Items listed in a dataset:
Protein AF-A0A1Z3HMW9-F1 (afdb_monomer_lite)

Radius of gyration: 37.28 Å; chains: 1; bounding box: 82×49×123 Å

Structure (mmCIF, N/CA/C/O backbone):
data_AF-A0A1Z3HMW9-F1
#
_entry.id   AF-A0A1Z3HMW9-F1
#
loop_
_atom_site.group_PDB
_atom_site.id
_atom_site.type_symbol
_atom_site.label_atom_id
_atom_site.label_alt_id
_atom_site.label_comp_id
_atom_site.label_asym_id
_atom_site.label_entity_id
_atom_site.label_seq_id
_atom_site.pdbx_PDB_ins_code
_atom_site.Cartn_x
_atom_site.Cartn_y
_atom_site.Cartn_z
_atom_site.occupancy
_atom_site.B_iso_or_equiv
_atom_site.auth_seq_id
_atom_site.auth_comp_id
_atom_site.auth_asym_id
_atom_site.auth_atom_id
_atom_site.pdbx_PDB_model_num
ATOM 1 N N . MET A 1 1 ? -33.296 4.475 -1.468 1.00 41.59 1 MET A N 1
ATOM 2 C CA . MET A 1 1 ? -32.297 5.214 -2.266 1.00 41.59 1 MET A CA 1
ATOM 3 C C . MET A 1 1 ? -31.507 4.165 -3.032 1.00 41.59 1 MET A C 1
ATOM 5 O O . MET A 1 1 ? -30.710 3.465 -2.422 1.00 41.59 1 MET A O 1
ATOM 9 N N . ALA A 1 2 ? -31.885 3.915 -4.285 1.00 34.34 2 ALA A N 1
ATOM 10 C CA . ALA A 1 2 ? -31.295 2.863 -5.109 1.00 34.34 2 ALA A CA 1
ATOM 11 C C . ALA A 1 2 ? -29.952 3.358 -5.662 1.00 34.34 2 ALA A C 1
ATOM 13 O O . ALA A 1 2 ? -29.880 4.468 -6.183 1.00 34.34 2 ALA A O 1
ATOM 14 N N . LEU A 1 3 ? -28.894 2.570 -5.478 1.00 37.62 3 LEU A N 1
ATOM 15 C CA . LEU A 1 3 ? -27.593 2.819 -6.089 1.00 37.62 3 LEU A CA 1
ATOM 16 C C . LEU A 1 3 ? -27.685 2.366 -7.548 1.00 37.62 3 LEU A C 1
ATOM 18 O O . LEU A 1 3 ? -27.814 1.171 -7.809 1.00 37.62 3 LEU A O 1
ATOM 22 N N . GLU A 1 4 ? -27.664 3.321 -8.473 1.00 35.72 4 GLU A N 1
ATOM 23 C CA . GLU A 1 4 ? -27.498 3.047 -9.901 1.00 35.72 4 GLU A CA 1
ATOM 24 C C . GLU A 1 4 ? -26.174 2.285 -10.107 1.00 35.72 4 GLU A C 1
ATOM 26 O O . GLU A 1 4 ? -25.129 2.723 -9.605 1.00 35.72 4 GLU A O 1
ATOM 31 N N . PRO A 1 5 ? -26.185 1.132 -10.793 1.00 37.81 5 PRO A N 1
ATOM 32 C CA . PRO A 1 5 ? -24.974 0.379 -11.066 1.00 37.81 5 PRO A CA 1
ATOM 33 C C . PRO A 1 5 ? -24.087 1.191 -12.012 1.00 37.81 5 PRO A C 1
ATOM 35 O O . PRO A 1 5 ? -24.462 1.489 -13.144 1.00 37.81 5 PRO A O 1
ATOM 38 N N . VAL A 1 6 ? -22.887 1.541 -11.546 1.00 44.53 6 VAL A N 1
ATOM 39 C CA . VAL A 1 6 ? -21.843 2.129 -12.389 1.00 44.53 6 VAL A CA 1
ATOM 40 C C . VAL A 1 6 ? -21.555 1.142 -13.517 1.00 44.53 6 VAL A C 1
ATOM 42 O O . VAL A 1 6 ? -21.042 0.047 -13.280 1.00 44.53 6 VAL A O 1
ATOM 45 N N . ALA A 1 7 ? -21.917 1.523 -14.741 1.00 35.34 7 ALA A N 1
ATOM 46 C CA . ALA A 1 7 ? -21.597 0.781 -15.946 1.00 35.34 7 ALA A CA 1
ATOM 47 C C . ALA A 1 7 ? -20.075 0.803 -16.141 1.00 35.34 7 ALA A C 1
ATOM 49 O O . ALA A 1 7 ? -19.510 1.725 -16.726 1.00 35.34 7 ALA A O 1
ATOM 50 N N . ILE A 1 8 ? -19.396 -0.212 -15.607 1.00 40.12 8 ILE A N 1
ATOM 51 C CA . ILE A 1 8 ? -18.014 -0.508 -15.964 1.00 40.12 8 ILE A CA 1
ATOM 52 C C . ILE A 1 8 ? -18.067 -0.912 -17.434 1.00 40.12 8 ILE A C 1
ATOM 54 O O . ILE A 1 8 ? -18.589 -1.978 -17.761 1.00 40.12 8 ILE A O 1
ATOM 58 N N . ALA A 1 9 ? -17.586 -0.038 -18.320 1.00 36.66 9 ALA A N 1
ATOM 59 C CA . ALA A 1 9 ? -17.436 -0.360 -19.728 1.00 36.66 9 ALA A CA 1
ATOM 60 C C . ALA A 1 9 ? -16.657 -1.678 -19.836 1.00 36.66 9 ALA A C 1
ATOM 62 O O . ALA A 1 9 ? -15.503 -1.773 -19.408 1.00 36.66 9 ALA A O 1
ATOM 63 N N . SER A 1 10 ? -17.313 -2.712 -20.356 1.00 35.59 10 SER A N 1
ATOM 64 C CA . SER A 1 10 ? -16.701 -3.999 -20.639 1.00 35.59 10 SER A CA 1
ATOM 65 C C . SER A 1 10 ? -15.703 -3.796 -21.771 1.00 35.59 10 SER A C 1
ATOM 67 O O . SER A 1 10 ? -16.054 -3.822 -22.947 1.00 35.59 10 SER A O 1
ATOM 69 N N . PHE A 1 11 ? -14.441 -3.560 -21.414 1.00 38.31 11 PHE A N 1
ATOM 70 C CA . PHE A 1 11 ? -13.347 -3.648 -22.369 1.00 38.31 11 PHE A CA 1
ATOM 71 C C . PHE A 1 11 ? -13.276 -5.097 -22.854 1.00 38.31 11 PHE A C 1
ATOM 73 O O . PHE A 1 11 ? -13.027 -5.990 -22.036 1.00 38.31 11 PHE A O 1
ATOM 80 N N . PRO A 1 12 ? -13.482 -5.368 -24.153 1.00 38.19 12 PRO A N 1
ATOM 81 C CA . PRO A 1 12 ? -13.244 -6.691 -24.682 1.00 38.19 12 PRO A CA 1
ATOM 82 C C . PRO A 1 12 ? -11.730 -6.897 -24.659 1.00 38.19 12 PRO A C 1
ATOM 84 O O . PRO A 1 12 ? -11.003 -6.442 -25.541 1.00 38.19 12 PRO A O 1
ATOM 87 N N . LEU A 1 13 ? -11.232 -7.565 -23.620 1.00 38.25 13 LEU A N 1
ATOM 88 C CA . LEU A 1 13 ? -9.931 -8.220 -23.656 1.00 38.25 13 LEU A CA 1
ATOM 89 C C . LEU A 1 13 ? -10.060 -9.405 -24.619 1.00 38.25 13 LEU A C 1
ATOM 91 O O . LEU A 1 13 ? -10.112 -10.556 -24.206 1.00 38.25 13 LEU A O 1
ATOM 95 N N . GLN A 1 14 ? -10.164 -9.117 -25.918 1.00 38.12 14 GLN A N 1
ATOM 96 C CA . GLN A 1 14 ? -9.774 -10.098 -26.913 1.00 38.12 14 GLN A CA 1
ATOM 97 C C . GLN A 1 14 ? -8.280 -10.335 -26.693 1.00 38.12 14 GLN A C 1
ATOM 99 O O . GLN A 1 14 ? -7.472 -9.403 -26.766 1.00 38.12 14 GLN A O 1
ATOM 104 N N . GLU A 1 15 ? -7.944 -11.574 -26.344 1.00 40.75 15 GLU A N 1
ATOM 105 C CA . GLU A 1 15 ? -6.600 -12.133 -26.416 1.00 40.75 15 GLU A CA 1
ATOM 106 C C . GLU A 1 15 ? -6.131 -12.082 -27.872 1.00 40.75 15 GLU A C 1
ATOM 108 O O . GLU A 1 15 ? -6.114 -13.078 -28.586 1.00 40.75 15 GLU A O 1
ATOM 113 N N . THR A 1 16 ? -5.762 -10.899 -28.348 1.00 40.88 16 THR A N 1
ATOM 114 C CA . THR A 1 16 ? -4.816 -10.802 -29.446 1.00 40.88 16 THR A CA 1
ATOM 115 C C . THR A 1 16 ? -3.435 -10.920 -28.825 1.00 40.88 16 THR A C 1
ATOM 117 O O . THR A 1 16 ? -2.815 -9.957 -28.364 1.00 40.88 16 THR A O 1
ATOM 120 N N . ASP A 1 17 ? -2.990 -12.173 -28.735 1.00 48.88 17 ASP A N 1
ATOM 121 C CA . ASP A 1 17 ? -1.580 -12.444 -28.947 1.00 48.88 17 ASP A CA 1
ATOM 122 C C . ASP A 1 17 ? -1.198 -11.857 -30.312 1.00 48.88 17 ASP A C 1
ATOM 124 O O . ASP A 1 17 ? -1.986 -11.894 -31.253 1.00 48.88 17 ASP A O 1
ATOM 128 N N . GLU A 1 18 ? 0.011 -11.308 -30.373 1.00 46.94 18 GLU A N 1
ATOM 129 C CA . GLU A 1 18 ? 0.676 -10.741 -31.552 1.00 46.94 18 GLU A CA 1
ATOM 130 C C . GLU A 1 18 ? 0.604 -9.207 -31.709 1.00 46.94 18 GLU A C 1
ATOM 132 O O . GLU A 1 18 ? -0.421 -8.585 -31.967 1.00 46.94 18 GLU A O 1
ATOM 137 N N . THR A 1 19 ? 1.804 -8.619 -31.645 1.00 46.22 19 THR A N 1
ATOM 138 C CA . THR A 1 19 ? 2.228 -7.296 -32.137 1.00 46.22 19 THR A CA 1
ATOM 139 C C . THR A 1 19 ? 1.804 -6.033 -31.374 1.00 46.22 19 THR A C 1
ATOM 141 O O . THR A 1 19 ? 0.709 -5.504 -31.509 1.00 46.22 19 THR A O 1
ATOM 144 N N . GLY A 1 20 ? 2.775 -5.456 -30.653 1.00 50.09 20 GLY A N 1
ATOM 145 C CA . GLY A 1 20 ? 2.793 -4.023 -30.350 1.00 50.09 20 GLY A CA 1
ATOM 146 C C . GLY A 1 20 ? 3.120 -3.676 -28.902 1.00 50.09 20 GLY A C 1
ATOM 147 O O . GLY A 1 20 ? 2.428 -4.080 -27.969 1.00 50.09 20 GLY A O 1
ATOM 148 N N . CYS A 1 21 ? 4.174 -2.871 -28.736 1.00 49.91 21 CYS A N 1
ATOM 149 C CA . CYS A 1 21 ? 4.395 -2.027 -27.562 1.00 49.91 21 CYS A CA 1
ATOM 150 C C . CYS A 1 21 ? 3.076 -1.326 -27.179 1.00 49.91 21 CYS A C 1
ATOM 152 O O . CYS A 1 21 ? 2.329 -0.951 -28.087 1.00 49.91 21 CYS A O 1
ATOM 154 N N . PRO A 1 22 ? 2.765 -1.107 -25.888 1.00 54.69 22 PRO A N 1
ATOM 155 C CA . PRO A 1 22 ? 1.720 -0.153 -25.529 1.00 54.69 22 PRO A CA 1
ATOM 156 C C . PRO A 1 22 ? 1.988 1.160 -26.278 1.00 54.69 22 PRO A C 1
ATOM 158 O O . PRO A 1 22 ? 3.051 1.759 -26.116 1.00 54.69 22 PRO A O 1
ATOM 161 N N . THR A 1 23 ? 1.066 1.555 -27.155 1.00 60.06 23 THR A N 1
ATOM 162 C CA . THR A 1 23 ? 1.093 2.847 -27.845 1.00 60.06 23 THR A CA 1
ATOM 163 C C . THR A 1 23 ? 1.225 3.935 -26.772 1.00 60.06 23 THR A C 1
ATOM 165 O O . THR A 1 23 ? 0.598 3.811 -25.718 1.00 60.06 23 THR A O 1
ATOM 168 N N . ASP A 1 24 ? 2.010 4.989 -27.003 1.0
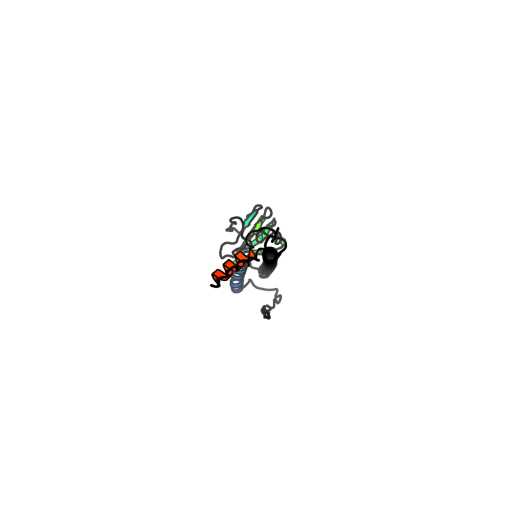0 66.50 24 ASP A N 1
ATOM 169 C CA . ASP A 1 24 ? 2.158 6.118 -26.067 1.00 66.50 24 ASP A CA 1
ATOM 170 C C . ASP A 1 24 ? 0.850 6.621 -25.404 1.00 66.50 24 ASP A C 1
ATOM 172 O O . ASP A 1 24 ? 0.892 6.912 -24.207 1.00 66.50 24 ASP A O 1
ATOM 176 N N . PRO A 1 25 ? -0.334 6.632 -26.057 1.00 71.31 25 PRO A N 1
ATOM 177 C CA . PRO A 1 25 ? -1.600 6.935 -25.382 1.00 71.31 25 PRO A CA 1
ATOM 178 C C . PRO A 1 25 ? -1.965 5.995 -24.222 1.00 71.31 25 PRO A C 1
ATOM 180 O O . PRO A 1 25 ? -2.530 6.453 -23.236 1.00 71.31 25 PRO A O 1
ATOM 183 N N . LEU A 1 26 ? -1.633 4.698 -24.272 1.00 72.00 26 LEU A N 1
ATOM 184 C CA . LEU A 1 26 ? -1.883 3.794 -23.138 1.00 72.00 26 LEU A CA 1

» **The problem**: Reproduce exactly the lines from the one with "ATOM 172 O O" through the end of the entries above, both ends included.

» **Answer to the problem**:
ATOM 172 O O . ASP A 1 24 ? 0.892 6.912 -24.207 1.00 66.50 24 ASP A O 1
ATOM 176 N N . PRO A 1 25 ? -0.334 6.632 -26.057 1.00 71.31 25 PRO A N 1
ATOM 177 C CA . PRO A 1 25 ? -1.600 6.935 -25.382 1.00 71.31 25 PRO A CA 1
ATOM 178 C C . PRO A 1 25 ? -1.965 5.995 -24.222 1.00 71.31 25 PRO A C 1
ATOM 180 O O . PRO A 1 25 ? -2.530 6.453 -23.236 1.00 71.31 25 PRO A O 1
ATOM 183 N N . LEU A 1 26 ? -1.633 4.698 -24.272 1.00 72.00 26 LEU A N 1
ATOM 184 C CA . LEU A 1 26 ? -1.883 3.794 -23.138 1.00 72.00 26 LEU A CA 1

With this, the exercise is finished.